Task to complete:
In the entries that follow, the line with "ATOM 119 N N" opens the range and the line with "ATOM 146 N N" closes it; repeat that range exactly, both lines included.

Content starts

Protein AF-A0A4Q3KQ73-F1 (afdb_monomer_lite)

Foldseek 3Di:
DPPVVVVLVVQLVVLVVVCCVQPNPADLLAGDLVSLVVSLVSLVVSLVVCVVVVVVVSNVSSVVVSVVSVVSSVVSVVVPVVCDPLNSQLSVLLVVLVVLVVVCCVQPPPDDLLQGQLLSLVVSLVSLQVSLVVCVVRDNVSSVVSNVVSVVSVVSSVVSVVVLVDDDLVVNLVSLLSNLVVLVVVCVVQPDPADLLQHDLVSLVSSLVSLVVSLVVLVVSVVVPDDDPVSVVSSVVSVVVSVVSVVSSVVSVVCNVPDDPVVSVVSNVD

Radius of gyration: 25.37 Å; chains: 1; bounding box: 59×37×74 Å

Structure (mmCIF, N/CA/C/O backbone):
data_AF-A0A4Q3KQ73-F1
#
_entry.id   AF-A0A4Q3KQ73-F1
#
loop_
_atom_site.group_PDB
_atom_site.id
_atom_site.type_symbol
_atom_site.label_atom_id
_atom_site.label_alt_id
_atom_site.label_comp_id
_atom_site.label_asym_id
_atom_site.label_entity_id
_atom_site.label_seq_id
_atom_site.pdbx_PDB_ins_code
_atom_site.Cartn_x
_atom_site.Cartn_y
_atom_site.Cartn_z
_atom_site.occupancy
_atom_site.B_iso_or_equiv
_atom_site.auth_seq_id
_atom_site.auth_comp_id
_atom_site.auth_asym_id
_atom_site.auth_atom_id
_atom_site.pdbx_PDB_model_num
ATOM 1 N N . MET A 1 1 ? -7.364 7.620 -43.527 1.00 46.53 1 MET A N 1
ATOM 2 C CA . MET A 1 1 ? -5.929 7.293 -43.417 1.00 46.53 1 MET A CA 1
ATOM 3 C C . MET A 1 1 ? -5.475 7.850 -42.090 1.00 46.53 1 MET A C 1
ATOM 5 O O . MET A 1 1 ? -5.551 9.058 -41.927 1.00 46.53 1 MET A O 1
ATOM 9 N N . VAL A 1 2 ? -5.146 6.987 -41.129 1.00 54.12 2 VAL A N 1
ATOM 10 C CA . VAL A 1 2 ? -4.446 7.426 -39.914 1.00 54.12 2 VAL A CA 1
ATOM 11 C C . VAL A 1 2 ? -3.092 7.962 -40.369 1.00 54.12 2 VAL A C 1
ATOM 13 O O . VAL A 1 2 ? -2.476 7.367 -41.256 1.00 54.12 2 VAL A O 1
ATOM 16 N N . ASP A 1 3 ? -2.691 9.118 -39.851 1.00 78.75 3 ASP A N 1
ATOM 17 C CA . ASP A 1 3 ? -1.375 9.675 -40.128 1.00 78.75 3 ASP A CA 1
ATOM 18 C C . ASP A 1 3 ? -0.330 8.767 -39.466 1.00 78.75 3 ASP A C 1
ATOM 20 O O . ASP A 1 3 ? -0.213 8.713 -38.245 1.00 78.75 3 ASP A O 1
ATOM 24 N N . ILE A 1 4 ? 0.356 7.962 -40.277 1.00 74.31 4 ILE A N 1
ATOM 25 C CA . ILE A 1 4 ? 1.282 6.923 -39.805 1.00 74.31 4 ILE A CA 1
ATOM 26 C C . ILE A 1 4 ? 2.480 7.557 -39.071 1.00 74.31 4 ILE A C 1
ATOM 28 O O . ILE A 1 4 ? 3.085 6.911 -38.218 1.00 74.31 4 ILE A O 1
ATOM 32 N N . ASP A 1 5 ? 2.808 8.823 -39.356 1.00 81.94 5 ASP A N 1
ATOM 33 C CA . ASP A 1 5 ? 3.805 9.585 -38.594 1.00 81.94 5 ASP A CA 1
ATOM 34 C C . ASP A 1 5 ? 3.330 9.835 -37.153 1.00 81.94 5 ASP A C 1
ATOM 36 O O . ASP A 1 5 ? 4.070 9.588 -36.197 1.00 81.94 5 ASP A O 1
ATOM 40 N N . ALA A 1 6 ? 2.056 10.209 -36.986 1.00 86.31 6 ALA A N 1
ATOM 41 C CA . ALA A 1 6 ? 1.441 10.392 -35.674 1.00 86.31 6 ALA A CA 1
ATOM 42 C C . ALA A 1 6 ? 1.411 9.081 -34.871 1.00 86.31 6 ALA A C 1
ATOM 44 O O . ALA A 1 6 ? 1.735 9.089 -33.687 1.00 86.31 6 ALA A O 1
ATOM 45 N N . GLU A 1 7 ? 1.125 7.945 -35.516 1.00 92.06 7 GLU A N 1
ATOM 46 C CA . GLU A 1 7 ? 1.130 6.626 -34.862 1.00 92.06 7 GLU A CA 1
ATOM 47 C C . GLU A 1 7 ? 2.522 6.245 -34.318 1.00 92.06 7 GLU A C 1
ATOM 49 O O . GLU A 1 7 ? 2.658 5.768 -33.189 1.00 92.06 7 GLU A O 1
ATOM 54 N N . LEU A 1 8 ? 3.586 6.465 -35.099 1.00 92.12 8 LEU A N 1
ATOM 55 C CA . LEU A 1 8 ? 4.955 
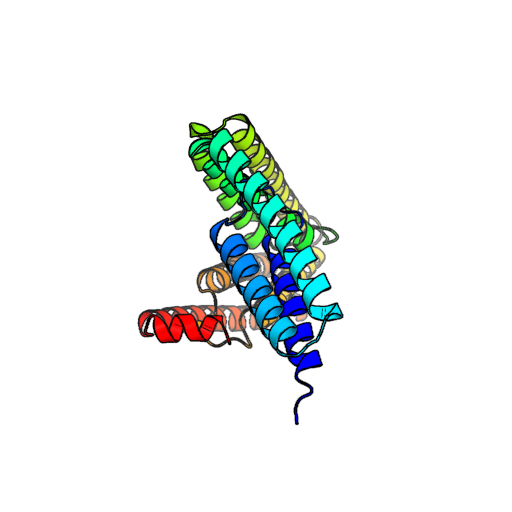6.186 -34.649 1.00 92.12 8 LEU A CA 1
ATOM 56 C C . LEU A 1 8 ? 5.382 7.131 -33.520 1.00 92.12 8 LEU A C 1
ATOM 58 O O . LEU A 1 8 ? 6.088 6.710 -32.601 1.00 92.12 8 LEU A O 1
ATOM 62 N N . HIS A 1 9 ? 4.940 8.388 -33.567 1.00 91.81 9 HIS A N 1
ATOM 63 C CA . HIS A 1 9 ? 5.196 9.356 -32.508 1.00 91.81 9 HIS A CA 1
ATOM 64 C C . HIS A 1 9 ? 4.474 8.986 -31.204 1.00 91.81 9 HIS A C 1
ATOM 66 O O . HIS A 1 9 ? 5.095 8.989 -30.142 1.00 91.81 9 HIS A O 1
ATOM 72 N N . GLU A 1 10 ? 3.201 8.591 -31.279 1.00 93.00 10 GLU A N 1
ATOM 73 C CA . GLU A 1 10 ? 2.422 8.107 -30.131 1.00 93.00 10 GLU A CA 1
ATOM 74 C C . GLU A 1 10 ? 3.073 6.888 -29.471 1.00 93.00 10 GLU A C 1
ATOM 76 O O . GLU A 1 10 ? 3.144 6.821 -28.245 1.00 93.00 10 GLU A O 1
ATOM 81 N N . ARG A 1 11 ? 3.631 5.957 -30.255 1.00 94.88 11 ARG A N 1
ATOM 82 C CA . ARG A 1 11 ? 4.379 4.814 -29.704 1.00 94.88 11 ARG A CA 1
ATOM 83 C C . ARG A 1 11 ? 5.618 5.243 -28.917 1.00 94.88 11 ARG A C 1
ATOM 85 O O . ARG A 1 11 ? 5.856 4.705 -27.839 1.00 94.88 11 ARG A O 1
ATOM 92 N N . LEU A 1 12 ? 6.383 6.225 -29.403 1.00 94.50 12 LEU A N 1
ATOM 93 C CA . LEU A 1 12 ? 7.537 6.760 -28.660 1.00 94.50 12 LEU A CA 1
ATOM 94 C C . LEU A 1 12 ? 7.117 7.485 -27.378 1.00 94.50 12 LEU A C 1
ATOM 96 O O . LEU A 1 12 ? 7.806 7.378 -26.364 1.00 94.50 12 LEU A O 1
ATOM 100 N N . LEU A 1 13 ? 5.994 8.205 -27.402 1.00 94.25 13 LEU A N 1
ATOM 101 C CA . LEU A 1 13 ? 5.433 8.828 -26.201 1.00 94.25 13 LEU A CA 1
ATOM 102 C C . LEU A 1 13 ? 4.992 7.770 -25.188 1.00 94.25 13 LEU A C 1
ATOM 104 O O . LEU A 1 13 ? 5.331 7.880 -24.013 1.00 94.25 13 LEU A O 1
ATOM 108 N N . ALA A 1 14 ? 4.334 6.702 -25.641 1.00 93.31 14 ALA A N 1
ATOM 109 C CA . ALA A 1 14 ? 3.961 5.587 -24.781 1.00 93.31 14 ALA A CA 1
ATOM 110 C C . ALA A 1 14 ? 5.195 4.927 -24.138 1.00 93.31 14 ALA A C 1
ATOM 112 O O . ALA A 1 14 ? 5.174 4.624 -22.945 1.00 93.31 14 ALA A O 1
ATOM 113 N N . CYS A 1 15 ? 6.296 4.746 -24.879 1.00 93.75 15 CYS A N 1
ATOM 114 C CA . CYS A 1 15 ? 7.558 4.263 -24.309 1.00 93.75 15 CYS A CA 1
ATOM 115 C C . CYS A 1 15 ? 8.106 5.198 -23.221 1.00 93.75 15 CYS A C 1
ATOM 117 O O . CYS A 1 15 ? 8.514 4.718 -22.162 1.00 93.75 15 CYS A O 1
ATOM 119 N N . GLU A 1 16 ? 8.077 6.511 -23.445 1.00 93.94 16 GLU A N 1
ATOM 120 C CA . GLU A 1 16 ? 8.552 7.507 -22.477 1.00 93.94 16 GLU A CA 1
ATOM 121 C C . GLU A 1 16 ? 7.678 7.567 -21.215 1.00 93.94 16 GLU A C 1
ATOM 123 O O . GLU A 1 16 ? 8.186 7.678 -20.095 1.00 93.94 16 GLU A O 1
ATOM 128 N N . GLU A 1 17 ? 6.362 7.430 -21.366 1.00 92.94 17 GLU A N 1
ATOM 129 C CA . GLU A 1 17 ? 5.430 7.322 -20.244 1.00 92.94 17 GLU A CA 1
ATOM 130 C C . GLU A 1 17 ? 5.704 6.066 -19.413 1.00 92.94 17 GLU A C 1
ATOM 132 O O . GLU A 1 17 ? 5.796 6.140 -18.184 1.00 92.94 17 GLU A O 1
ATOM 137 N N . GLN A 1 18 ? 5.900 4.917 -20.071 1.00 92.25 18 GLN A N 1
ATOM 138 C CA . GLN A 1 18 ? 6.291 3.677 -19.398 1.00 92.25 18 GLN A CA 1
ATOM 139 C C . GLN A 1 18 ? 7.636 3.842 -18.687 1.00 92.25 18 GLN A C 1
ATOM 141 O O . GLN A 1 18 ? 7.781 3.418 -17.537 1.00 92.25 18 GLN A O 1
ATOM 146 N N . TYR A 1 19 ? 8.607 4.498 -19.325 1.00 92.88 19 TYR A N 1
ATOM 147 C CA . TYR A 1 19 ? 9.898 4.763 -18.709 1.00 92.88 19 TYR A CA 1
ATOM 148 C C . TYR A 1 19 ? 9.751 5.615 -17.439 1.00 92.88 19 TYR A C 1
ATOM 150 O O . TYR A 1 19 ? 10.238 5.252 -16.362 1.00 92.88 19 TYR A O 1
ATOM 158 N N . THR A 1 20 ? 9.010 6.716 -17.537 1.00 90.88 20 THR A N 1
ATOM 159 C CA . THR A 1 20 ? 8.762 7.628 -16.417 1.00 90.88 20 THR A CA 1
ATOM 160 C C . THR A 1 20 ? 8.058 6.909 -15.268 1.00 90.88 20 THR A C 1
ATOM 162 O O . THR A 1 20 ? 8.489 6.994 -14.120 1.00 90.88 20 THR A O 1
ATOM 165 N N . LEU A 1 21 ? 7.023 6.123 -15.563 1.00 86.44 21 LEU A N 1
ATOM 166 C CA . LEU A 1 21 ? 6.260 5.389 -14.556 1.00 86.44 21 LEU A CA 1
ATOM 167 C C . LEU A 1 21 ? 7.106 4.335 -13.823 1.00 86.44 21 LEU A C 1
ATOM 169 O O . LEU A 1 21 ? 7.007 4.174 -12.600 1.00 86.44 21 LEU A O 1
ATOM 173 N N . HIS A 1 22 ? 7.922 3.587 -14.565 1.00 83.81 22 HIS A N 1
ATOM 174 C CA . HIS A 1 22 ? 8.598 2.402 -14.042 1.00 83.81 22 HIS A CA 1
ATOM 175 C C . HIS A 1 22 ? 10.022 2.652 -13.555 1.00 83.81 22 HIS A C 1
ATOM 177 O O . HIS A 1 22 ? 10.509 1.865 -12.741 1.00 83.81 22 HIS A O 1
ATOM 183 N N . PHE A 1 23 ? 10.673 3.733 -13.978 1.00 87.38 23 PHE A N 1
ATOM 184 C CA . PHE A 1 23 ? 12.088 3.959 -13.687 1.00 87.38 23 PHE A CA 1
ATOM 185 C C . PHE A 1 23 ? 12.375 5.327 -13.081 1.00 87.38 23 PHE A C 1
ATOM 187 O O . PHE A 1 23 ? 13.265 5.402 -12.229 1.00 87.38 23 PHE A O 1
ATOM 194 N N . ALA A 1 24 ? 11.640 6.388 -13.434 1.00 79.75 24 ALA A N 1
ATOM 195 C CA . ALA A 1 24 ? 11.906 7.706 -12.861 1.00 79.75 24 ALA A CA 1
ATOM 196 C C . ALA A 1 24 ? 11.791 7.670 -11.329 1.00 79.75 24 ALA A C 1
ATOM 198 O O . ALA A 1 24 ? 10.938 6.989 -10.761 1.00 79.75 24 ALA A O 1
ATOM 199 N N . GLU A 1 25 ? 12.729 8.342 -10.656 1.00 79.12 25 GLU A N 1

Content ends

Reply:
ATOM 119 N N . GLU A 1 16 ? 8.077 6.511 -23.445 1.00 93.94 16 GLU A N 1
ATOM 120 C CA . GLU A 1 16 ? 8.552 7.507 -22.477 1.00 93.94 16 GLU A CA 1
ATOM 121 C C . GLU A 1 16 ? 7.678 7.567 -21.215 1.00 93.94 16 GLU A C 1
ATOM 123 O O . GLU A 1 16 ? 8.186 7.678 -20.095 1.00 93.94 16 GLU A O 1
ATOM 128 N N . GLU A 1 17 ? 6.362 7.430 -21.366 1.00 92.94 17 GLU A N 1
ATOM 129 C CA . GLU A 1 17 ? 5.430 7.322 -20.244 1.00 92.94 17 GLU A CA 1
ATOM 130 C C . GLU A 1 17 ? 5.704 6.066 -19.413 1.00 92.94 17 GLU A C 1
ATOM 132 O O . GLU A 1 17 ? 5.796 6.140 -18.184 1.00 92.94 17 GLU A O 1
ATOM 137 N N . GLN A 1 18 ? 5.900 4.917 -20.071 1.00 92.25 18 GLN A N 1
ATOM 138 C CA . GLN A 1 18 ? 6.291 3.677 -19.398 1.00 92.25 18 GLN A CA 1
ATOM 139 C C . GLN A 1 18 ? 7.636 3.842 -18.687 1.00 92.25 18 GLN A C 1
ATOM 141 O O . GLN A 1 18 ? 7.781 3.418 -17.537 1.00 92.25 18 GLN A O 1
ATOM 146 N N . TYR A 1 19 ? 8.607 4.498 -19.325 1.00 92.88 19 TYR A N 1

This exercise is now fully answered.